Já fazia semanas que o pânico se instalara por todo o continente de Daerich. Tudo começou quando uma onda de mortes misteriosas causadas por asfixiação cresceu em cada reino da Ilha Marinus. Pessoas caídas nas ruas agonizando em busca de ar, formavam a nova realidade de um mundo já em ruínas. Tudo piorou quando descobriram que a doença era contagiosa. O toque passou a ser algo raro, enquanto o medo acobertava o coração da população. Não havia solução aparente aos olhos de ninguém, apenas o desespero do fim era vísivel naquele momento.

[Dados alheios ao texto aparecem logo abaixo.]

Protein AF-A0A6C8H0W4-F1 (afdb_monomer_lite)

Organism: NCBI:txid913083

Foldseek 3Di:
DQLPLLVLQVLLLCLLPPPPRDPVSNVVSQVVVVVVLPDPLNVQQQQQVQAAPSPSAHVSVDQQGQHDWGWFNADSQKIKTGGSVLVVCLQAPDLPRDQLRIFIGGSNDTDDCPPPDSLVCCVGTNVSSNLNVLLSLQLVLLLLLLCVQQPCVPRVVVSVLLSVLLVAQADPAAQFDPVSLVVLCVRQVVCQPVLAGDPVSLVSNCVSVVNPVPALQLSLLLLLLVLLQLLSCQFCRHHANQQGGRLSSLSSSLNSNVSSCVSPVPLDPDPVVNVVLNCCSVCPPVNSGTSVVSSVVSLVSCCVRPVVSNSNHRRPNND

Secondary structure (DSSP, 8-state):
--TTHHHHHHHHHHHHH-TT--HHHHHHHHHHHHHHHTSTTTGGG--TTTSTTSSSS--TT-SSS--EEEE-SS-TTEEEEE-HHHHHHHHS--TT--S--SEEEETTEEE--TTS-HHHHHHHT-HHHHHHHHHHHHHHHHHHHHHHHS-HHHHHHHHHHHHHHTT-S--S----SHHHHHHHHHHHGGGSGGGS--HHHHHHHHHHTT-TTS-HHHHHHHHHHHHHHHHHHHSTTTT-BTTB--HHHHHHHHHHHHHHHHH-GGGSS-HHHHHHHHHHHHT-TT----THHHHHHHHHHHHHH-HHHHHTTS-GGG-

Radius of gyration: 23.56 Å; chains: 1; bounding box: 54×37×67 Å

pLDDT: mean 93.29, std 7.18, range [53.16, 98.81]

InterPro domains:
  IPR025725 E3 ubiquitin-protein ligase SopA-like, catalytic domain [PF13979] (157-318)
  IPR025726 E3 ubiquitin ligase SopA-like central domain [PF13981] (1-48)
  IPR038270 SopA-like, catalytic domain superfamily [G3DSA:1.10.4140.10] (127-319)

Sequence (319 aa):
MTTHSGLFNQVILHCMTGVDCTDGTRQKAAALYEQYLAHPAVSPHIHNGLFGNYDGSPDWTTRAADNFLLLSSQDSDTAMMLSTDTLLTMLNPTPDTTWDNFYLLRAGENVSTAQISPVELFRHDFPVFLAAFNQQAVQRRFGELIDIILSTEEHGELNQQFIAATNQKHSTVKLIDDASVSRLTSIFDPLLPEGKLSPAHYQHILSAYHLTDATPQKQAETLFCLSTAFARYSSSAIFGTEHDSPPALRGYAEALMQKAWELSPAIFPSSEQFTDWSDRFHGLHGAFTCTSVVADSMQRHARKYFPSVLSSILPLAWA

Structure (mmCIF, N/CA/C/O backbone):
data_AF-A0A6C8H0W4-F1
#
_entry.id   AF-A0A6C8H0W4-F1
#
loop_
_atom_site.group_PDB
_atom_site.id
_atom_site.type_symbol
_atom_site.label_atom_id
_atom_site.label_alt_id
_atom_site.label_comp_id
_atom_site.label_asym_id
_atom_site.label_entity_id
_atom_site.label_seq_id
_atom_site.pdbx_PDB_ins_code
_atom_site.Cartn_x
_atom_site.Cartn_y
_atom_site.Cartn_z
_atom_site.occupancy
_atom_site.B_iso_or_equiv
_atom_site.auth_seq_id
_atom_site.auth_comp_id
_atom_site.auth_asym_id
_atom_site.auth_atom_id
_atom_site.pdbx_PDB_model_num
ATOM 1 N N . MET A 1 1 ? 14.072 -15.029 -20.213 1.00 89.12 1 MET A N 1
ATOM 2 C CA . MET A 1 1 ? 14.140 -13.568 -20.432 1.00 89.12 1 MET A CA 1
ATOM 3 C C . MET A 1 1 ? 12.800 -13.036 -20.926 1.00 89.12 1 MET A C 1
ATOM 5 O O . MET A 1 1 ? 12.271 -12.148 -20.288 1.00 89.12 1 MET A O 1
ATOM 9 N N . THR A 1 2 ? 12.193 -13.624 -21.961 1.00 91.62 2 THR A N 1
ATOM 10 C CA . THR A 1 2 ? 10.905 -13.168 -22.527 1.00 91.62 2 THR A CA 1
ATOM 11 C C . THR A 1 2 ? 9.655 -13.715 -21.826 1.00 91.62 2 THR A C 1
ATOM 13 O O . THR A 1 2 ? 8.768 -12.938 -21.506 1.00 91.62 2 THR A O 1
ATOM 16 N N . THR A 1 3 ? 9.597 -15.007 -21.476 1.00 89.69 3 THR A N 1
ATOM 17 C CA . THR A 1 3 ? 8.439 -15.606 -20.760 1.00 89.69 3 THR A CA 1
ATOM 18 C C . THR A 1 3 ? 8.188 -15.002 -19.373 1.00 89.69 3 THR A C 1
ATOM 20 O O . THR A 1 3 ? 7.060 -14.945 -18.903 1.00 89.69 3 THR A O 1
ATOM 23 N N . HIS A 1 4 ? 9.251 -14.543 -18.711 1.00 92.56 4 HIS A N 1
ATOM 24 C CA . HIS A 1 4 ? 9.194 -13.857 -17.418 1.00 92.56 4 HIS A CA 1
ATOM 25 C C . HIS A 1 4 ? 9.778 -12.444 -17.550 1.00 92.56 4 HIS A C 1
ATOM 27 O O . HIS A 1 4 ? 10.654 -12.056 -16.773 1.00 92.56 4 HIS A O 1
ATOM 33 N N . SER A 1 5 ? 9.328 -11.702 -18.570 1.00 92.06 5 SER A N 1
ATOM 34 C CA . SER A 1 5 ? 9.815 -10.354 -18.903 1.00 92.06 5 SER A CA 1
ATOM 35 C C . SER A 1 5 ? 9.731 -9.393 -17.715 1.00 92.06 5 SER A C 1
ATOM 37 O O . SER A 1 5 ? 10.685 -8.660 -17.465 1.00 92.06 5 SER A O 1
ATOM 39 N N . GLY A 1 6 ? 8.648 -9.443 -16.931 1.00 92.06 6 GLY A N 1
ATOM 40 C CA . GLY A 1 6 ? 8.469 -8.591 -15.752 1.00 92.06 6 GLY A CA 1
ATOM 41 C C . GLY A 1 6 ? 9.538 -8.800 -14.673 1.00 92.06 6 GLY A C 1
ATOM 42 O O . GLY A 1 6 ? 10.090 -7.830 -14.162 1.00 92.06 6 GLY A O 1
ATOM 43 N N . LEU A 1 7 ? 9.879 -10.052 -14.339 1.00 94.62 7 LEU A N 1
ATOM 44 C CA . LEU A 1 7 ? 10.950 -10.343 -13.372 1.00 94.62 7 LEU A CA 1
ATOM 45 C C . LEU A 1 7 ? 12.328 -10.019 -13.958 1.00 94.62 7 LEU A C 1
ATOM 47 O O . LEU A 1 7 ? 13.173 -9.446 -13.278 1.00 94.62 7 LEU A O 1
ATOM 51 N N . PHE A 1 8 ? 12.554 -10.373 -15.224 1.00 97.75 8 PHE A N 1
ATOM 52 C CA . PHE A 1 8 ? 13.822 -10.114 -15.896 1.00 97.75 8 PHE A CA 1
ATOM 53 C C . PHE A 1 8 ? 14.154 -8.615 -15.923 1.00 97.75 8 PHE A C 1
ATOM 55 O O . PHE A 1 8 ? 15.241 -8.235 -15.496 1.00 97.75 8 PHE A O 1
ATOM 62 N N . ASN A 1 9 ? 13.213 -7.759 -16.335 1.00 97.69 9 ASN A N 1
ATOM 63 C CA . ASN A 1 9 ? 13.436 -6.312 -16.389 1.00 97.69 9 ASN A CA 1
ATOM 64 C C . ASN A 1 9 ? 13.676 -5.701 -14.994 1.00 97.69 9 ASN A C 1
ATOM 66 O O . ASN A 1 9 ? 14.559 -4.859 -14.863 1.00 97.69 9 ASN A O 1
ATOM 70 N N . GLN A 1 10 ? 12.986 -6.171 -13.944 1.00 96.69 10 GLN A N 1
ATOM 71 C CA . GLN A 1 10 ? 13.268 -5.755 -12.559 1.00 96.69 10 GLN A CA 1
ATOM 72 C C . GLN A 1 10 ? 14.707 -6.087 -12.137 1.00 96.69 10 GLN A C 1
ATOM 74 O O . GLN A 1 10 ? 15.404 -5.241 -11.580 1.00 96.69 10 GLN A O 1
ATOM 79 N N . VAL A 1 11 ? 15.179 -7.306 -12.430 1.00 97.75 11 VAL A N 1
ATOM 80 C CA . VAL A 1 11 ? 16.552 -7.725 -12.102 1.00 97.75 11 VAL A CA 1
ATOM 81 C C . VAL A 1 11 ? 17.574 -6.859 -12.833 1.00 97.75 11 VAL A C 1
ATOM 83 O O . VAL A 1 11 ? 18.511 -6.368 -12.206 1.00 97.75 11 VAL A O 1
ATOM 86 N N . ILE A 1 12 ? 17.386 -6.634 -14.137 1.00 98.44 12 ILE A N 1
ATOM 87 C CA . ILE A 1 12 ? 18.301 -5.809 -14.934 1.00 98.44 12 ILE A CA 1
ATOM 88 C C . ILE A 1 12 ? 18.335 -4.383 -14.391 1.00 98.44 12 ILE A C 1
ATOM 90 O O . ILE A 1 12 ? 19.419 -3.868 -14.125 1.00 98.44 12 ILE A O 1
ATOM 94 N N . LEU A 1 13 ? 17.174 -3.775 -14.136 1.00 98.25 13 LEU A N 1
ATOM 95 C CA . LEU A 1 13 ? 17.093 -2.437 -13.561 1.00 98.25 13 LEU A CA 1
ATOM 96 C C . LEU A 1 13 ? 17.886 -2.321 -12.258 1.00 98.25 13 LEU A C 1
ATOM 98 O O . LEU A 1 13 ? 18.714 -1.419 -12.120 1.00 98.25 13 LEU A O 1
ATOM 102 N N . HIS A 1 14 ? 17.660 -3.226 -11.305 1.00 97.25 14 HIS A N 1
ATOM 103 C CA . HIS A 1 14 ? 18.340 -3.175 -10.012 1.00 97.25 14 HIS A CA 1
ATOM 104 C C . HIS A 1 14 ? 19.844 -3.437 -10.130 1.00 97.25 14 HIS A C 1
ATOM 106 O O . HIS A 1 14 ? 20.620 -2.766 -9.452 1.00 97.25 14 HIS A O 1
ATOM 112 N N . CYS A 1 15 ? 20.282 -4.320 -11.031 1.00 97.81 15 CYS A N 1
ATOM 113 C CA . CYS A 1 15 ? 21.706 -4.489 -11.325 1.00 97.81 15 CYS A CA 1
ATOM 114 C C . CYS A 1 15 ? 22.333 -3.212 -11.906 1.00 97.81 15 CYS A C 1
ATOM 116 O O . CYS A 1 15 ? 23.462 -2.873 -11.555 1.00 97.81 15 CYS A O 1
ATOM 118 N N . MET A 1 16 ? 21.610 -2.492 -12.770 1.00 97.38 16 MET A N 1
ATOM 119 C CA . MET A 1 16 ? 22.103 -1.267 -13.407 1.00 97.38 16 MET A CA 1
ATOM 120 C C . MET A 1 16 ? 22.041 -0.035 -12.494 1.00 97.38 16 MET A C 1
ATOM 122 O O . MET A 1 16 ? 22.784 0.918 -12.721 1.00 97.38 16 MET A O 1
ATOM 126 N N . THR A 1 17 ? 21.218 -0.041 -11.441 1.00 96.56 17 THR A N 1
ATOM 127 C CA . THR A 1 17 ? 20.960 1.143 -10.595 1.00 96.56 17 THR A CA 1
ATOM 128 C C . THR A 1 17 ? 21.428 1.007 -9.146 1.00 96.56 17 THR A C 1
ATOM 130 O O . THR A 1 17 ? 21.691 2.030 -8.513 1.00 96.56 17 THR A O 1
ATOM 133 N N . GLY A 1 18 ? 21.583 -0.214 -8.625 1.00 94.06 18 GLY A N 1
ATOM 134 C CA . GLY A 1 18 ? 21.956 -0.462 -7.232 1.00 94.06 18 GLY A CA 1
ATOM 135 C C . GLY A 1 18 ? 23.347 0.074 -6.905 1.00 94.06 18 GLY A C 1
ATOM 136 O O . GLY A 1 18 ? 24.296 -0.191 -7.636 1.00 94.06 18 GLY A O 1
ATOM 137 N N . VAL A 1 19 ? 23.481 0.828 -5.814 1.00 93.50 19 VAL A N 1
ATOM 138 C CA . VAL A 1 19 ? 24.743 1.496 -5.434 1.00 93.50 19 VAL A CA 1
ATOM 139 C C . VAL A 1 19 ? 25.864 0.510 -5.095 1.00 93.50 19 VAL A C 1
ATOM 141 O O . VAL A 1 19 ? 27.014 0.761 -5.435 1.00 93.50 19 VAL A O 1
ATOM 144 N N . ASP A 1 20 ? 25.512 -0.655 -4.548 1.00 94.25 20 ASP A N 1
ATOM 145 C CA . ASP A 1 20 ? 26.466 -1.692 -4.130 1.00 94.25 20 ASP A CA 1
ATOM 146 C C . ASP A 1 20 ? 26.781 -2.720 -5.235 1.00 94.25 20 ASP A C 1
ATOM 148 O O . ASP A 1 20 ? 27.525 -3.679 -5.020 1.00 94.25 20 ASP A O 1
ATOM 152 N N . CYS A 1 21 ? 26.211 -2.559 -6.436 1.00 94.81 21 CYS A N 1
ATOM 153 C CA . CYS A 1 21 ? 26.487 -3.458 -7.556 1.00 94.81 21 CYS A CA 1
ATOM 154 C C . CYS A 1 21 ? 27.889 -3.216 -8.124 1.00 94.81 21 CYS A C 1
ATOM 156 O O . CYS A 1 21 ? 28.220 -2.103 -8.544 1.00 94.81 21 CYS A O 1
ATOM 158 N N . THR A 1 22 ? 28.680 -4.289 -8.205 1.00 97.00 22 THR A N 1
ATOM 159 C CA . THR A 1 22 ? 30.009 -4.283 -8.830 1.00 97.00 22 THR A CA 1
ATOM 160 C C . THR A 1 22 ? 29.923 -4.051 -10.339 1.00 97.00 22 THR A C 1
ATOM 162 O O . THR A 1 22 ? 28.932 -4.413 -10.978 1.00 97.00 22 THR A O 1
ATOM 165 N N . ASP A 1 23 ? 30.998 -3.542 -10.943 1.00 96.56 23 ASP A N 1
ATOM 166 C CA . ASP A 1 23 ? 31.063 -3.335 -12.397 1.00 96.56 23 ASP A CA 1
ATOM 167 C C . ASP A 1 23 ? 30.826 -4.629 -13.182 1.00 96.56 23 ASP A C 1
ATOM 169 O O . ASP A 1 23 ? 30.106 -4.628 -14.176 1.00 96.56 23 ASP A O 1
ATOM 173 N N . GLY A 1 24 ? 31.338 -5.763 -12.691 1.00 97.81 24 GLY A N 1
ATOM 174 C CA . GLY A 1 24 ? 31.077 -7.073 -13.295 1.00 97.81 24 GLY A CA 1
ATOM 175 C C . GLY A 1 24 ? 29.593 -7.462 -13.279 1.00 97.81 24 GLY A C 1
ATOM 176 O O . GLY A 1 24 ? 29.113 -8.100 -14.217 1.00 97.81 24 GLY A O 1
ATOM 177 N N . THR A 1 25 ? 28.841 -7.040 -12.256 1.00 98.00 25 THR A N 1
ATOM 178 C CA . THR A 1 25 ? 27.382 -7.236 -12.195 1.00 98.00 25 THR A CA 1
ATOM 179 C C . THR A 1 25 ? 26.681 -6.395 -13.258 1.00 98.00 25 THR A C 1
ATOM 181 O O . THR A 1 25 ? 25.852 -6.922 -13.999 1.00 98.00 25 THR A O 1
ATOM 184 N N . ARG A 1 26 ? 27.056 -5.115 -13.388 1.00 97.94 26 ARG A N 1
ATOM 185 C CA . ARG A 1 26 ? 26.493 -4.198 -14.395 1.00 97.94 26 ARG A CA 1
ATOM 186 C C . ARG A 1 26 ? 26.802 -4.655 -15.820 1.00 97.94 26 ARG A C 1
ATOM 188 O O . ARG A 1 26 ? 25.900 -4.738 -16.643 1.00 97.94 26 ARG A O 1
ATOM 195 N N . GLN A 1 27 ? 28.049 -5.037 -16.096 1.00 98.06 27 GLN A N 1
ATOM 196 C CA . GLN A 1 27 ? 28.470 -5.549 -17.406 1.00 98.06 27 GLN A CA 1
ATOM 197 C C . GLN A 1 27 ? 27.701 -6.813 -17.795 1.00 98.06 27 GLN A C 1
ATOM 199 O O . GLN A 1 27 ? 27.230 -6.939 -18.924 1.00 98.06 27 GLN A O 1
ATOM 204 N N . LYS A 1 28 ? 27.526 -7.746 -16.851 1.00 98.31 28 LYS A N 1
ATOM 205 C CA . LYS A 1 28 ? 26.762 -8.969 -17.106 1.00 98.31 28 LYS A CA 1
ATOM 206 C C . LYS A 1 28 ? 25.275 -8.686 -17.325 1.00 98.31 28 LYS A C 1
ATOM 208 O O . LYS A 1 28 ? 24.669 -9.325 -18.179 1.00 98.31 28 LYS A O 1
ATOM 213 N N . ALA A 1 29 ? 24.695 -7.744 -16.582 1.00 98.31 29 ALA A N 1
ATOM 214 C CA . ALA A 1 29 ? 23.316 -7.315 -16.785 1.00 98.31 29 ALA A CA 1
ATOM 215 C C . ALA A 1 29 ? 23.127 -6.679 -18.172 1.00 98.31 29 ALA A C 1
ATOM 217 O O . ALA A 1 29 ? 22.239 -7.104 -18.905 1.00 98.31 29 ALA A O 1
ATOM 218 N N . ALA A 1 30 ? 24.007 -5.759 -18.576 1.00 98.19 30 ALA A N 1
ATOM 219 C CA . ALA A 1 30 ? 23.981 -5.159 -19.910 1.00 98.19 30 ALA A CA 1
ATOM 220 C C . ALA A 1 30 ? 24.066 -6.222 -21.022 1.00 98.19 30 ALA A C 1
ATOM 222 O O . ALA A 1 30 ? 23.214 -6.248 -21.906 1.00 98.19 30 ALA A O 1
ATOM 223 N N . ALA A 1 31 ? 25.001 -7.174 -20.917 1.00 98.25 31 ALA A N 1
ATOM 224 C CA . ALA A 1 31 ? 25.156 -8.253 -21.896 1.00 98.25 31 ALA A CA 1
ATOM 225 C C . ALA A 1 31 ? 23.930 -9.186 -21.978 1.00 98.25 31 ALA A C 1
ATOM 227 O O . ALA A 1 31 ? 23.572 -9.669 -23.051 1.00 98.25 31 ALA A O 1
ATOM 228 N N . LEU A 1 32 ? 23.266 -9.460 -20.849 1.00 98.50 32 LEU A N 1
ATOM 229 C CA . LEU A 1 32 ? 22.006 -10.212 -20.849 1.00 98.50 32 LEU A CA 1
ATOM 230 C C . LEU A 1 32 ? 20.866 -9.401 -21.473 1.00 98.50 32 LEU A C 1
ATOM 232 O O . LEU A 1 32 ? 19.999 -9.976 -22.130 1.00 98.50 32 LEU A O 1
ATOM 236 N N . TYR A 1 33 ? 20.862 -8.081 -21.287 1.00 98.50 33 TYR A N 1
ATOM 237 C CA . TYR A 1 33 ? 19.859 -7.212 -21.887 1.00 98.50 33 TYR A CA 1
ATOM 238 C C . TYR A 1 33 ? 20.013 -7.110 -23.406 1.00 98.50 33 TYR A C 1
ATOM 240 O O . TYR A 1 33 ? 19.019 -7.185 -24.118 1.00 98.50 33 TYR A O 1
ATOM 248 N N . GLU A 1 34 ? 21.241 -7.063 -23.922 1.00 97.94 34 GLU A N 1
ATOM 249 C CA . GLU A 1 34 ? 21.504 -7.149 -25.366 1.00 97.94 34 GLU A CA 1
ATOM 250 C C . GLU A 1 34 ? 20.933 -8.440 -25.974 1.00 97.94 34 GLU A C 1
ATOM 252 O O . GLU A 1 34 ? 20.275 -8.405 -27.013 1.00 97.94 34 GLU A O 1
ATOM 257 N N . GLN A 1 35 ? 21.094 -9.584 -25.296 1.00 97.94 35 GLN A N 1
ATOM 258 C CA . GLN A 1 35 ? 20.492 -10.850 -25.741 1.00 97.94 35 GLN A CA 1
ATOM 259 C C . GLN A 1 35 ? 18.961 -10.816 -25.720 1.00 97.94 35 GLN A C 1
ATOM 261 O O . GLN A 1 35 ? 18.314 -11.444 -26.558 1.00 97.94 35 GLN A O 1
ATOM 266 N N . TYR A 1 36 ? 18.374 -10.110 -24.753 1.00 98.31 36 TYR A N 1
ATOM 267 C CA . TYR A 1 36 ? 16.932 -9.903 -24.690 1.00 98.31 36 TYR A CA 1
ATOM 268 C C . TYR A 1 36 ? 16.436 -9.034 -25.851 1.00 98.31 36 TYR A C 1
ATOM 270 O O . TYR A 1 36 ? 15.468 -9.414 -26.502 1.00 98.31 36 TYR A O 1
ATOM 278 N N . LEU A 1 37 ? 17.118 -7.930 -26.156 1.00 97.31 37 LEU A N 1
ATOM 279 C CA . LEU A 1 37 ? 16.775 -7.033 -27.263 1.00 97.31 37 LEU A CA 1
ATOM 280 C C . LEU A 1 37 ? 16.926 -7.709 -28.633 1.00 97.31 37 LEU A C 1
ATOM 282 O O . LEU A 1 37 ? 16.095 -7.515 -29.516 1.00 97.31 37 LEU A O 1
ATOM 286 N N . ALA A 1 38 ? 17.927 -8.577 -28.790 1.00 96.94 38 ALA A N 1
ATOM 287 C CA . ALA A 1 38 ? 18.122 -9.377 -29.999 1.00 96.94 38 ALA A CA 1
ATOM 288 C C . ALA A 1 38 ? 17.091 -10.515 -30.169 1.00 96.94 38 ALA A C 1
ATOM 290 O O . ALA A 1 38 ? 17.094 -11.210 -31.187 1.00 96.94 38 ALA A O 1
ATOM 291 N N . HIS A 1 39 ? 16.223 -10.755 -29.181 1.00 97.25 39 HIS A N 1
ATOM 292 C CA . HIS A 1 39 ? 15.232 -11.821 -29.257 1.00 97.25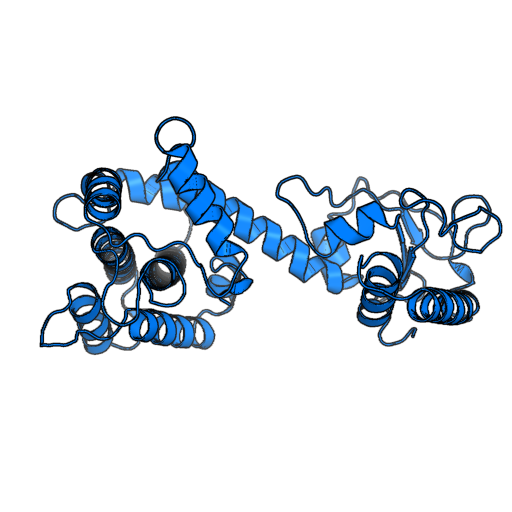 39 HIS A CA 1
ATOM 293 C C . HIS A 1 39 ? 14.138 -11.479 -30.294 1.00 97.25 39 HIS A C 1
ATOM 295 O O . HIS A 1 39 ? 13.602 -10.373 -30.246 1.00 97.25 39 HIS A O 1
ATOM 301 N N . PRO A 1 40 ? 13.691 -12.423 -31.152 1.00 95.25 40 PRO A N 1
ATOM 302 C CA . PRO A 1 40 ? 12.709 -12.147 -32.216 1.00 95.25 40 PRO A CA 1
ATOM 303 C C . PRO A 1 40 ? 11.350 -11.608 -31.750 1.00 95.25 40 PRO A C 1
ATOM 305 O O . PRO A 1 40 ? 10.630 -10.988 -32.519 1.00 95.25 40 PRO A O 1
ATOM 308 N N . ALA A 1 41 ? 10.986 -11.870 -30.495 1.00 94.31 41 ALA A N 1
ATOM 309 C CA . ALA A 1 41 ? 9.771 -11.336 -29.869 1.00 94.31 41 ALA A CA 1
ATOM 310 C C . ALA A 1 41 ? 9.925 -9.902 -29.321 1.00 94.31 41 ALA A C 1
ATOM 312 O O . ALA A 1 41 ? 8.938 -9.300 -28.924 1.00 94.31 41 ALA A O 1
ATOM 313 N N . VAL A 1 42 ? 11.153 -9.380 -29.235 1.00 95.56 42 VAL A N 1
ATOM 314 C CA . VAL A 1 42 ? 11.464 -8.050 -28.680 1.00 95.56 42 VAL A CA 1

O mundo parecia estar preso em uma neblina sufocante, onde o aroma pútrido da morte arrancava de todos o prazer de estarem vivos. Alguns culpavam o divino, diziam que era castigo dos Céus, já outros acreditavam que a bondade divina jamais os colocaria naquela situação e a culpa de todo o alvoroço deveria recair sobre a própria humanidade. Marianne fazia parte do segundo grupo e jamais responsabilizaria os Céus pelo mal que se alastrava em seu reino, Caelyn. Isso porque ela via a crueldade das pessoas de perto, trabalhando no hospital. Era normal ver mulheres machucadas por seus próprios maridos e crianças espancadas por aqueles que deviam protegê-los. Vítimas de esfaqueamentos e de confusões em tavernas também eram comum.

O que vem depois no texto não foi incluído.